Task input:
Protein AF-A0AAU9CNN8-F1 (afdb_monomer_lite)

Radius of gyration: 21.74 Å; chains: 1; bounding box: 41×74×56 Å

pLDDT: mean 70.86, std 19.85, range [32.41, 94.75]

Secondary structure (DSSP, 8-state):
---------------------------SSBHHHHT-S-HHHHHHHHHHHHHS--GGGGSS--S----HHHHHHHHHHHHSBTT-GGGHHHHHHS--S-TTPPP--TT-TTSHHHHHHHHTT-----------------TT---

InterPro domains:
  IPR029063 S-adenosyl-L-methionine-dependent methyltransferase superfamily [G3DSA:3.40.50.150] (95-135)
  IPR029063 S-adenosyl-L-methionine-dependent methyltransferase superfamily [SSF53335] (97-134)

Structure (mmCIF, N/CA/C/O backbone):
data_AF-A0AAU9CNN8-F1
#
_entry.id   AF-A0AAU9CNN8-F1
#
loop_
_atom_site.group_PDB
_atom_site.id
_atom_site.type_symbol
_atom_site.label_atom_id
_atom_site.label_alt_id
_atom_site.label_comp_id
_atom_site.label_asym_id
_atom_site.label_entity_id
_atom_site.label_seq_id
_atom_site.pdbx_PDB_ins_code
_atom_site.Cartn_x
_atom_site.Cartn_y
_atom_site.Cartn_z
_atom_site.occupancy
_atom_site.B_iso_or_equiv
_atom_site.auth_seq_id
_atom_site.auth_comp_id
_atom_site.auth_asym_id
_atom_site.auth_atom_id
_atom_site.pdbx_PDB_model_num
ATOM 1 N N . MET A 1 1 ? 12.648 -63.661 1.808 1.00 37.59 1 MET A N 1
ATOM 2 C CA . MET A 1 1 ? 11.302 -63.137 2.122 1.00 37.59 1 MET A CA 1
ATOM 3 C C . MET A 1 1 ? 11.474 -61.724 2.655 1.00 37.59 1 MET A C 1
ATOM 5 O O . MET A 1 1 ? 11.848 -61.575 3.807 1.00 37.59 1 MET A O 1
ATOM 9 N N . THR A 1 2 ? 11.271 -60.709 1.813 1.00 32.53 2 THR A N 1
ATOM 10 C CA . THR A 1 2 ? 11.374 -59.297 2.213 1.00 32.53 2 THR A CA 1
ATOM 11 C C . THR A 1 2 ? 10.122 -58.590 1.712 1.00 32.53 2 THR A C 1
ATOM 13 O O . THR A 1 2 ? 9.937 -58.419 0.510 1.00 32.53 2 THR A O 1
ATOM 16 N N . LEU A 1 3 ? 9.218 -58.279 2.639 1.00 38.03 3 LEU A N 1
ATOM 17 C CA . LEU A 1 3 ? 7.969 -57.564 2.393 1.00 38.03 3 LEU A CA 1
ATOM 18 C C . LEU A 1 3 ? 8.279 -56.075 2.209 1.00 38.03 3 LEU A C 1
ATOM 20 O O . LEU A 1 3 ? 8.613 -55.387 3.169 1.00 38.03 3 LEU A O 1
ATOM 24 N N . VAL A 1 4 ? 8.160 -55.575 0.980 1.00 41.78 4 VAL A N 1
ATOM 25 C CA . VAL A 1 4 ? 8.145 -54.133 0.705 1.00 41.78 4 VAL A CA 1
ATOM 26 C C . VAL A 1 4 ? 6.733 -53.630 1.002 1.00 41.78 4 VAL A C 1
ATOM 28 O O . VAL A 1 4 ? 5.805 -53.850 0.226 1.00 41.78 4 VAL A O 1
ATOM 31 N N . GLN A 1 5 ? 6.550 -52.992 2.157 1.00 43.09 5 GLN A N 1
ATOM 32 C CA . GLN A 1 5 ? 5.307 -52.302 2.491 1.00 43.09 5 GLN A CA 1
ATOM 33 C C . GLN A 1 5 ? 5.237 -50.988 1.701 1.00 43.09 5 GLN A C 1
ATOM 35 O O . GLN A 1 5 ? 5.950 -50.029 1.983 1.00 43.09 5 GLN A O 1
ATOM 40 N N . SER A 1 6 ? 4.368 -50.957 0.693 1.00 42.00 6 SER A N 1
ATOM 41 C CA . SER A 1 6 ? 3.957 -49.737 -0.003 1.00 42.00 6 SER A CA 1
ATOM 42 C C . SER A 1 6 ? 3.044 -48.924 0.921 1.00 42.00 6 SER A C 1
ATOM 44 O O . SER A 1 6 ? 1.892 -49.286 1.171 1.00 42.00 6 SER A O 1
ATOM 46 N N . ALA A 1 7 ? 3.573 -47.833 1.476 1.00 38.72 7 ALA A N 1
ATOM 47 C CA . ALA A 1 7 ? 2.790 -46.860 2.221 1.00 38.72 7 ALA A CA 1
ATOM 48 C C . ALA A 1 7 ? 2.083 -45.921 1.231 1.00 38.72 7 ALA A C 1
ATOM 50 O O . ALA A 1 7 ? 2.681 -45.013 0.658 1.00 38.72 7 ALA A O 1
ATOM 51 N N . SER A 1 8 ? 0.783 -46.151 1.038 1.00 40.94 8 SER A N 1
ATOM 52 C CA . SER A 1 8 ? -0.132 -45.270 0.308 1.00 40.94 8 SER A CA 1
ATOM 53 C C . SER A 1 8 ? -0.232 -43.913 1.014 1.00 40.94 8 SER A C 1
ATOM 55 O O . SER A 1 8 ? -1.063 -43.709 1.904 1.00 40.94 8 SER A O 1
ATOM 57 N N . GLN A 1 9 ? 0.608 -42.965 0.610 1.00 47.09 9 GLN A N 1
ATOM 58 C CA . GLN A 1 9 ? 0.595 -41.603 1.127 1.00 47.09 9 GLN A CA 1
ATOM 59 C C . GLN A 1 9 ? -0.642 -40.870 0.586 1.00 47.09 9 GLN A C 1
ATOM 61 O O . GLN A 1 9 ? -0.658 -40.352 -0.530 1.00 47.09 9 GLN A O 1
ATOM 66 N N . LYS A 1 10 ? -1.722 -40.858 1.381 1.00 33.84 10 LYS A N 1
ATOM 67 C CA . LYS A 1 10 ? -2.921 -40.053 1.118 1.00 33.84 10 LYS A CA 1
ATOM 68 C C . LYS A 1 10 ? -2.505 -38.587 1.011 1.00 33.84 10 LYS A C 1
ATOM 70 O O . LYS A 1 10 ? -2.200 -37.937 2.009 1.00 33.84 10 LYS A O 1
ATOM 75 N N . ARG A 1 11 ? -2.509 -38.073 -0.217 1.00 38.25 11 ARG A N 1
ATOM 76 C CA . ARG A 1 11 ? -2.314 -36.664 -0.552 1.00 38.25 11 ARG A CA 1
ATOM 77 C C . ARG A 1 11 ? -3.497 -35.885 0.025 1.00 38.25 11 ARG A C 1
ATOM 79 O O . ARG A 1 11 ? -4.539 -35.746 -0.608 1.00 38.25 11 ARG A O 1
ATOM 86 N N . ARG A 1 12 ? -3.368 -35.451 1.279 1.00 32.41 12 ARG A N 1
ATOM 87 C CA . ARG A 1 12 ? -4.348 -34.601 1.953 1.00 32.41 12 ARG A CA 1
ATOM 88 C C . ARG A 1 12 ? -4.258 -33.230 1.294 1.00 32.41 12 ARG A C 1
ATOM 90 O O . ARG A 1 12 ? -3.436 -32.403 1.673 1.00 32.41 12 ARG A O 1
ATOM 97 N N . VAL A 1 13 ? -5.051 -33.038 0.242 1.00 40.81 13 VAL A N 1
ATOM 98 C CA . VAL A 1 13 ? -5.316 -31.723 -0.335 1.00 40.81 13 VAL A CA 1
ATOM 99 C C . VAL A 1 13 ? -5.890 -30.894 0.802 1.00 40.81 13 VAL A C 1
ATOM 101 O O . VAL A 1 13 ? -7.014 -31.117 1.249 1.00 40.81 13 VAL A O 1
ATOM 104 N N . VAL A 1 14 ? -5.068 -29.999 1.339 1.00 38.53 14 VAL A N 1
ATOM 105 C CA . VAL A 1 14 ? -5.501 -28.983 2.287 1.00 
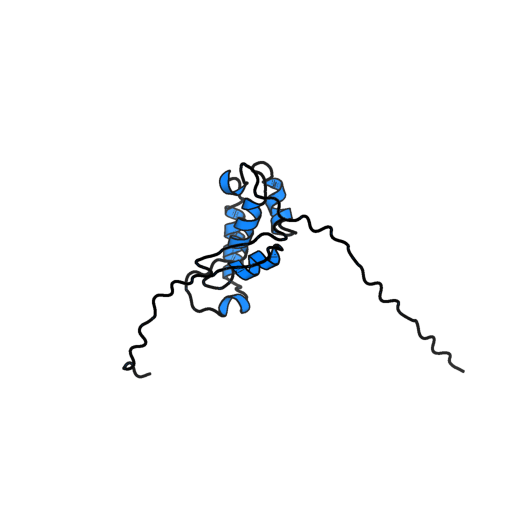38.53 14 VAL A CA 1
ATOM 106 C C . VAL A 1 14 ? -6.360 -28.019 1.478 1.00 38.53 14 VAL A C 1
ATOM 108 O O . VAL A 1 14 ? -5.873 -27.031 0.939 1.00 38.53 14 VAL A O 1
ATOM 111 N N . GLN A 1 15 ? -7.645 -28.341 1.335 1.00 40.03 15 GLN A N 1
ATOM 112 C CA . GLN A 1 15 ? -8.649 -27.360 0.957 1.00 40.03 15 GLN A CA 1
ATOM 113 C C . GLN A 1 15 ? -8.788 -26.407 2.146 1.00 40.03 15 GLN A C 1
ATOM 115 O O . GLN A 1 15 ? -9.640 -26.585 3.013 1.00 40.03 15 GLN A O 1
ATOM 120 N N . ARG A 1 16 ? -7.894 -25.415 2.232 1.00 38.75 16 ARG A N 1
ATOM 121 C CA . ARG A 1 16 ? -8.187 -24.197 2.986 1.00 38.75 16 ARG A CA 1
ATOM 122 C C . ARG A 1 16 ? -9.290 -23.503 2.200 1.00 38.75 16 ARG A C 1
ATOM 124 O O . ARG A 1 16 ? -9.014 -22.823 1.217 1.00 38.75 16 ARG A O 1
ATOM 131 N N . GLY A 1 17 ? -10.535 -23.737 2.600 1.00 39.75 17 GLY A N 1
ATOM 132 C CA . GLY A 1 17 ? -11.634 -22.844 2.267 1.00 39.75 17 GLY A CA 1
ATOM 133 C C . GLY A 1 17 ? -11.345 -21.502 2.923 1.00 39.75 17 GLY A C 1
ATOM 134 O O . GLY A 1 17 ? -11.781 -21.255 4.041 1.00 39.75 17 GLY A O 1
ATOM 135 N N . VAL A 1 18 ? -10.533 -20.675 2.266 1.00 49.09 18 VAL A N 1
ATOM 136 C CA . VAL A 1 18 ? -10.471 -19.251 2.572 1.00 49.09 18 VAL A CA 1
ATOM 137 C C . VAL A 1 18 ? -11.769 -18.710 2.002 1.00 49.09 18 VAL A C 1
ATOM 139 O O . VAL A 1 18 ? -11.930 -18.656 0.783 1.00 49.09 18 VAL A O 1
ATOM 142 N N . ALA A 1 19 ? -12.736 -18.410 2.868 1.00 43.88 19 ALA A N 1
ATOM 143 C CA . ALA A 1 19 ? -13.817 -17.516 2.495 1.00 43.88 19 ALA A CA 1
ATOM 144 C C . ALA A 1 19 ? -13.133 -16.206 2.106 1.00 43.88 19 ALA A C 1
ATOM 146 O O . ALA A 1 19 ? -12.708 -15.446 2.971 1.00 43.88 19 ALA A O 1
ATOM 147 N N . ARG A 1 20 ? -12.881 -16.023 0.810 1.00 53.50 20 ARG A N 1
ATOM 148 C CA . ARG A 1 20 ? -12.280 -14.801 0.304 1.00 53.50 20 ARG A CA 1
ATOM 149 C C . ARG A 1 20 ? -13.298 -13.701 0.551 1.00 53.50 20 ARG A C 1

Task to complete:
Give the number of lines in the material above where the word "adenosyl" appears, without any other words.

Exercise answer:
2